Thursday, November 27, 2008

1Thes 1, 8-10 You turned to serve the living, true God

(1Thes 1, 8-10) You turned to serve the living, true God
[8] For from you the word of the Lord has sounded forth not only in Macedonia and (in) Achaia, but in every place your faith in God has gone forth, so that we have no need to say anything. [9] For they themselves openly declare about us what sort of reception we had among you, and how you turned to God from idols to serve the living and true God [10] and to await his Son from heaven, whom he raised from (the) dead, Jesus, who delivers us from the coming wrath.

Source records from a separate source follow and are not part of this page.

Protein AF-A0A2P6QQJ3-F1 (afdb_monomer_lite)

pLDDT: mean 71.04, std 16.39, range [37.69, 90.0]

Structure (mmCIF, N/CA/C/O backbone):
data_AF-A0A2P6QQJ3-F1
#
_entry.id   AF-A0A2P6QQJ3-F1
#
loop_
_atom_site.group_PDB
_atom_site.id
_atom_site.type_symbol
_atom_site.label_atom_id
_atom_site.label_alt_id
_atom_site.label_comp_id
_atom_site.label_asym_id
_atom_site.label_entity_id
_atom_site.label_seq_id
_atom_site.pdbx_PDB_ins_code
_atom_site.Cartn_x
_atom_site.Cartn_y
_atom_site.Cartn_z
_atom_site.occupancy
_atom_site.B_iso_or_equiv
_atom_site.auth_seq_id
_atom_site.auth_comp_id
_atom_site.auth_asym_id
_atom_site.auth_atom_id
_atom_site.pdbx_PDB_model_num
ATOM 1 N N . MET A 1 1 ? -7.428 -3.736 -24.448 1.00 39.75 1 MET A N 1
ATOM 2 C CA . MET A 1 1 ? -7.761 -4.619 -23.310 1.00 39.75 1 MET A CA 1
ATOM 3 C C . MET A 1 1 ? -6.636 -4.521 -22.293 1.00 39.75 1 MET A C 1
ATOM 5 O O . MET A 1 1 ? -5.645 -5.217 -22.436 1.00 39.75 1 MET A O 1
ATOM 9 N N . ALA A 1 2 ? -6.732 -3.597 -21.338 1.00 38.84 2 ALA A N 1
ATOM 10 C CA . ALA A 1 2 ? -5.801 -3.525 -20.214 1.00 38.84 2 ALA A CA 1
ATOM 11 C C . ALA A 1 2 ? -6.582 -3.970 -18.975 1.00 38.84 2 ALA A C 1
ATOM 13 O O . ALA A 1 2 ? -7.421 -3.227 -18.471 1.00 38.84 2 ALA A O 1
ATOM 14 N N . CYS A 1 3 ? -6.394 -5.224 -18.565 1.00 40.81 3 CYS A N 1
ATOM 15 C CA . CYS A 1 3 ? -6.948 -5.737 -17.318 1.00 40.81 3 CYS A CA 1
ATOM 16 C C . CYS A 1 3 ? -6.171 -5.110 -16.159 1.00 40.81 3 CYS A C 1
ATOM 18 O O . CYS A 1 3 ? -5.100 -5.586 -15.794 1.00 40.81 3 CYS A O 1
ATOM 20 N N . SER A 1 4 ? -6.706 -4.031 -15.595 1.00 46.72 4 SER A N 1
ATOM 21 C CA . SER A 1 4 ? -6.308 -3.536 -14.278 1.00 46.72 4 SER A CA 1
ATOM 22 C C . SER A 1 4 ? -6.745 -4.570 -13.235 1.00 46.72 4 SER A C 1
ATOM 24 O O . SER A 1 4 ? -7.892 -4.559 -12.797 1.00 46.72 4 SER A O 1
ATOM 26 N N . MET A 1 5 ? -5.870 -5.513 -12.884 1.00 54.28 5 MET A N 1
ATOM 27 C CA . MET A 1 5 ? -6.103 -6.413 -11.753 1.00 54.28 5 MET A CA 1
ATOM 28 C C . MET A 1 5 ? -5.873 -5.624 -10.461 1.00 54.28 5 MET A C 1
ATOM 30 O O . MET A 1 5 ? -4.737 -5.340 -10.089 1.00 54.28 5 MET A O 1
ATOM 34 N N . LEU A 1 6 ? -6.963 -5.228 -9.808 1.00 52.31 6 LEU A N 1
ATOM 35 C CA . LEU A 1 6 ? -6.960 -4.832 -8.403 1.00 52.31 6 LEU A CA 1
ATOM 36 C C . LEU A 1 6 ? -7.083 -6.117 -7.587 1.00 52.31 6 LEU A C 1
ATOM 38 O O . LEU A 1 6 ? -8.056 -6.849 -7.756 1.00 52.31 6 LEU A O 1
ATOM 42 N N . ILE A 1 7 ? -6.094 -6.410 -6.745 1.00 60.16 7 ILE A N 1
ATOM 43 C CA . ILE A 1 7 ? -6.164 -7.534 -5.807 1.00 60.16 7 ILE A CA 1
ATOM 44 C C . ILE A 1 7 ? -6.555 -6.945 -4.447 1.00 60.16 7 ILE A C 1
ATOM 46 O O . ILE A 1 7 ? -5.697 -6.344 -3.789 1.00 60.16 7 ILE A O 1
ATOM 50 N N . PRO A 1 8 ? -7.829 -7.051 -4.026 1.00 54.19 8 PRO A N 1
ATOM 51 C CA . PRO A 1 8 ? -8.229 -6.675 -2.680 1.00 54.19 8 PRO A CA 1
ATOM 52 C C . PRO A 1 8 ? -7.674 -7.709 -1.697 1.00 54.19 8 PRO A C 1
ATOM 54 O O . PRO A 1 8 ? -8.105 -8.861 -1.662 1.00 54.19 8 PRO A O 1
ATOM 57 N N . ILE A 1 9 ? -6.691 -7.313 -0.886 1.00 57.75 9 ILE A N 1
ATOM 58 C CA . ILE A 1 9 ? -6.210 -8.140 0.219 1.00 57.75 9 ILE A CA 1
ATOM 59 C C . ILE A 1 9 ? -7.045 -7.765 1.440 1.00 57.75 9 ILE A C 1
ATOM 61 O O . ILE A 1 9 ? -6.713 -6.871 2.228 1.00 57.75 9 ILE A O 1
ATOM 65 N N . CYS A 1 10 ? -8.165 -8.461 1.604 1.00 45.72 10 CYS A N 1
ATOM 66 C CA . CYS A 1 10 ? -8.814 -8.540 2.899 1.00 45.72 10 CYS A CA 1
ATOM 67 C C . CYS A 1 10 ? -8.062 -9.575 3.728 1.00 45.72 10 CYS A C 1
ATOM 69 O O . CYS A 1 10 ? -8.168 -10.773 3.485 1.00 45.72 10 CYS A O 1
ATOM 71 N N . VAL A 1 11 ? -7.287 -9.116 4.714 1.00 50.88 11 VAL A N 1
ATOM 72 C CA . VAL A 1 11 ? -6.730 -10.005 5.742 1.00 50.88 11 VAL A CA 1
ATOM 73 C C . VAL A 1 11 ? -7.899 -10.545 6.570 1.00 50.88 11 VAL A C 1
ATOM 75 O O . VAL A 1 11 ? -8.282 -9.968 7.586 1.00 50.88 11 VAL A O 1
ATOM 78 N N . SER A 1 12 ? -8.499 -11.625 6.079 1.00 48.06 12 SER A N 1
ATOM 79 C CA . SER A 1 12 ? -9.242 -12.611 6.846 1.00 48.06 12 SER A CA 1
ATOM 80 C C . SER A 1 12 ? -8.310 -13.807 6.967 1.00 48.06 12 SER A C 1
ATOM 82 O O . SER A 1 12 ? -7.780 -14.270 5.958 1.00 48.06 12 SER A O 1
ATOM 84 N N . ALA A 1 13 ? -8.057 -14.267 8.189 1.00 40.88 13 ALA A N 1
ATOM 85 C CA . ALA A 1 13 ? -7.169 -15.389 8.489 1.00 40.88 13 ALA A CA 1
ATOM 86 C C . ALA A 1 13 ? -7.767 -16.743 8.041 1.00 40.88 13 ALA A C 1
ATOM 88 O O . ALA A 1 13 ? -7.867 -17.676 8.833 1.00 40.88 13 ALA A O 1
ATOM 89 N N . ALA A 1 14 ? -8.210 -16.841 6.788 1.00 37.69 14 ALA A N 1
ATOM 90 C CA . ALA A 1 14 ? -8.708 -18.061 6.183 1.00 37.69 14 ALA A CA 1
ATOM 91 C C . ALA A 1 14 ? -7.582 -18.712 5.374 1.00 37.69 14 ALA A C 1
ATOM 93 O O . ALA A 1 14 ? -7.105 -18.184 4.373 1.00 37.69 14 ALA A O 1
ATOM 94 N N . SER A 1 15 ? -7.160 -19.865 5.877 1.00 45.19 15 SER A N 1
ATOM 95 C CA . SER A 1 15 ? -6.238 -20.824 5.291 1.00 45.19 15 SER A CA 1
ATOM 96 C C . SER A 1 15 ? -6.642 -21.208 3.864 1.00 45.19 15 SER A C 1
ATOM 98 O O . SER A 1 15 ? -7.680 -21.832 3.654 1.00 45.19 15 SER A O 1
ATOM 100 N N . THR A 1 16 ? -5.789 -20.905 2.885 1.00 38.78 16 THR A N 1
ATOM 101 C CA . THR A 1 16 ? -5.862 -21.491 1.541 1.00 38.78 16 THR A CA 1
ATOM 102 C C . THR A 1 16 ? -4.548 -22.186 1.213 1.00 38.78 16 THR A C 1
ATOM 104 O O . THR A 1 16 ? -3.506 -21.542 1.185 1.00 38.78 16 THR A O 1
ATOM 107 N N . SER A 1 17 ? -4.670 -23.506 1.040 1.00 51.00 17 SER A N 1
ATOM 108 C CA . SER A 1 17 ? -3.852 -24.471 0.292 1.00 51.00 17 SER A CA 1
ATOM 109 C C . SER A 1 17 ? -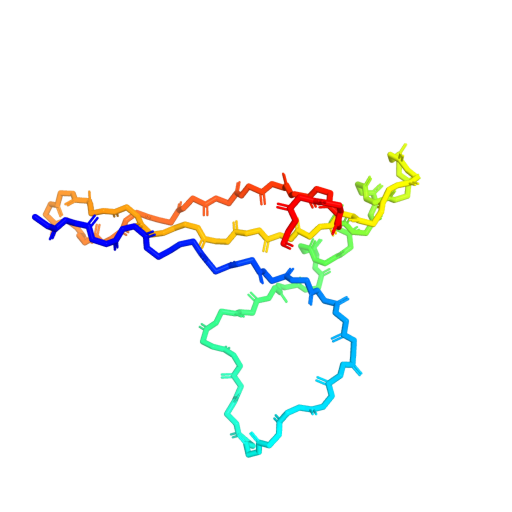2.482 -24.018 -0.232 1.00 51.00 17 SER A C 1
ATOM 111 O O . SER A 1 17 ? -2.394 -23.080 -1.016 1.00 51.00 17 SER A O 1
ATOM 113 N N . ASP A 1 18 ? -1.470 -24.814 0.131 1.00 43.75 18 ASP A N 1
ATOM 114 C CA . ASP A 1 18 ? -0.137 -24.934 -0.478 1.00 43.75 18 ASP A CA 1
ATOM 115 C C . ASP A 1 18 ? 0.807 -23.729 -0.341 1.00 43.75 18 ASP A C 1
ATOM 117 O O . ASP A 1 18 ? 0.796 -22.822 -1.162 1.00 43.75 18 ASP A O 1
ATOM 121 N N . ASP A 1 19 ? 1.631 -23.781 0.719 1.00 55.19 19 ASP A N 1
ATOM 122 C CA . ASP A 1 19 ? 3.030 -23.323 0.921 1.00 55.19 19 ASP A CA 1
ATOM 123 C C . ASP A 1 19 ? 3.658 -22.282 -0.041 1.00 55.19 19 ASP A C 1
ATOM 125 O O . ASP A 1 19 ? 4.850 -22.311 -0.332 1.00 55.19 19 ASP A O 1
ATOM 129 N N . ILE A 1 20 ? 2.889 -21.330 -0.556 1.00 56.38 20 ILE A N 1
ATOM 130 C CA . ILE A 1 20 ? 3.384 -20.241 -1.394 1.00 56.38 20 ILE A CA 1
ATOM 131 C C . ILE A 1 20 ? 3.123 -18.963 -0.621 1.00 56.38 20 ILE A C 1
ATOM 133 O O . ILE A 1 20 ? 1.995 -18.476 -0.523 1.00 56.38 20 ILE A O 1
ATOM 137 N N . ALA A 1 21 ? 4.197 -18.426 -0.041 1.00 64.88 21 ALA A N 1
ATOM 138 C CA . ALA A 1 21 ? 4.152 -17.117 0.580 1.00 64.88 21 ALA A CA 1
ATOM 139 C C . ALA A 1 21 ? 3.600 -16.103 -0.439 1.00 64.88 21 ALA A C 1
ATOM 141 O O . ALA A 1 21 ? 4.021 -16.115 -1.602 1.00 64.88 21 ALA A O 1
ATOM 142 N N . PRO A 1 22 ? 2.661 -15.230 -0.037 1.00 68.62 22 PRO A N 1
ATOM 143 C CA . PRO A 1 22 ? 2.119 -14.231 -0.939 1.00 68.62 22 PRO A CA 1
ATOM 144 C C . PRO A 1 22 ? 3.262 -13.404 -1.531 1.00 68.62 22 PRO A C 1
ATOM 146 O O . PRO A 1 22 ? 4.165 -12.969 -0.816 1.00 68.62 22 PRO A O 1
ATOM 149 N N . ALA A 1 23 ? 3.211 -13.176 -2.847 1.00 77.81 23 ALA A N 1
ATOM 150 C CA . ALA A 1 23 ? 4.254 -12.453 -3.581 1.00 77.81 23 ALA A CA 1
ATOM 151 C C . ALA A 1 23 ? 4.487 -11.026 -3.050 1.00 77.81 23 ALA A C 1
ATOM 153 O O . ALA A 1 23 ? 5.524 -10.421 -3.313 1.00 77.81 23 ALA A O 1
ATOM 154 N N . ILE A 1 24 ? 3.519 -10.494 -2.299 1.00 77.44 24 ILE A N 1
ATOM 155 C CA . ILE A 1 24 ? 3.607 -9.210 -1.621 1.00 77.44 24 ILE A CA 1
ATOM 156 C C . ILE A 1 24 ? 3.324 -9.430 -0.138 1.00 77.44 24 ILE A C 1
ATOM 158 O O . ILE A 1 24 ? 2.274 -9.950 0.239 1.00 77.44 24 ILE A O 1
ATOM 162 N N . SER A 1 25 ? 4.261 -9.003 0.703 1.00 83.19 25 SER A N 1
ATOM 163 C CA . SER A 1 25 ? 4.149 -9.046 2.157 1.00 83.19 25 SER A CA 1
ATOM 164 C C . SER A 1 25 ? 4.242 -7.641 2.746 1.00 83.19 25 SER A C 1
ATOM 166 O O . SER A 1 25 ? 4.872 -6.738 2.190 1.00 83.19 25 SER A O 1
ATOM 168 N N . LEU A 1 26 ? 3.587 -7.444 3.889 1.00 83.06 26 LEU A N 1
ATOM 169 C CA . LEU A 1 26 ? 3.705 -6.217 4.667 1.00 83.06 26 LEU A CA 1
ATOM 170 C C . LEU A 1 26 ? 4.767 -6.405 5.744 1.00 83.06 26 LEU A C 1
ATOM 172 O O . LEU A 1 26 ? 4.772 -7.404 6.461 1.00 83.06 26 LEU A O 1
ATOM 176 N N . THR A 1 27 ? 5.634 -5.408 5.901 1.00 89.31 27 THR A N 1
ATOM 177 C CA . THR A 1 27 ? 6.541 -5.357 7.049 1.00 89.31 27 THR A CA 1
ATOM 178 C C . THR A 1 27 ? 5.754 -5.155 8.342 1.00 89.31 27 THR A C 1
ATOM 180 O O . THR A 1 27 ? 4.637 -4.627 8.344 1.00 89.31 27 THR A O 1
ATOM 183 N N . GLU A 1 28 ? 6.350 -5.521 9.476 1.00 89.94 28 GLU A N 1
ATOM 184 C CA . GLU A 1 28 ? 5.697 -5.387 10.782 1.00 89.94 28 GLU A CA 1
ATOM 185 C C . GLU A 1 28 ? 5.283 -3.933 11.078 1.00 89.94 28 GLU A C 1
ATOM 187 O O . GLU A 1 28 ? 4.190 -3.674 11.585 1.00 89.94 28 GLU A O 1
ATOM 192 N N . ASN A 1 29 ? 6.110 -2.961 10.678 1.00 90.00 29 ASN A N 1
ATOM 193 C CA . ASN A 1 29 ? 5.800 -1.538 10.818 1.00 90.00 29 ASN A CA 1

(CCC 198) Our profession of faith begins with God, for God is the First and the Last (Cf. Isa 44:6). The beginning and the end of everything. The Credo begins with God the Father, for the Father is the first divine person of the Most Holy Trinity; our Creed begins with the creation of heaven and earth, for creation is the beginning and the foundation of all God's works. (CCC 200) These are the words with which the Niceno-Constantinopolitan Creed begins. The confession of God's oneness, which has its roots in the divine revelation of the Old Covenant, is inseparable from the profession of God's existence and is equally fundamental. God is unique; there is only one God: "The Christian faith confesses that God is one in nature, substance and essence" (Roman Catechism, I, 2, 2). (CCC 202) Jesus himself affirms that God is "the one Lord" whom you must love "with all your heart, and with all your soul, and with all your mind, and with all your strength" (Mk 12:29-30). At the same time Jesus gives us to understand that he himself is "the Lord" (Cf. Mk 12:35-37). To confess that Jesus is Lord is distinctive of Christian faith. This is not contrary to belief in the One God. Nor does believing in the Holy Spirit as "Lord and giver of life" introduce any division into the One God: We firmly believe and confess without reservation that there is only one true God, eternal infinite (immensus) and unchangeable, incomprehensible, almighty and ineffable, the Father and the Son and the Holy Spirit; three persons indeed, but one essence, substance or nature entirely simple (Lateran Council IV: DS 800).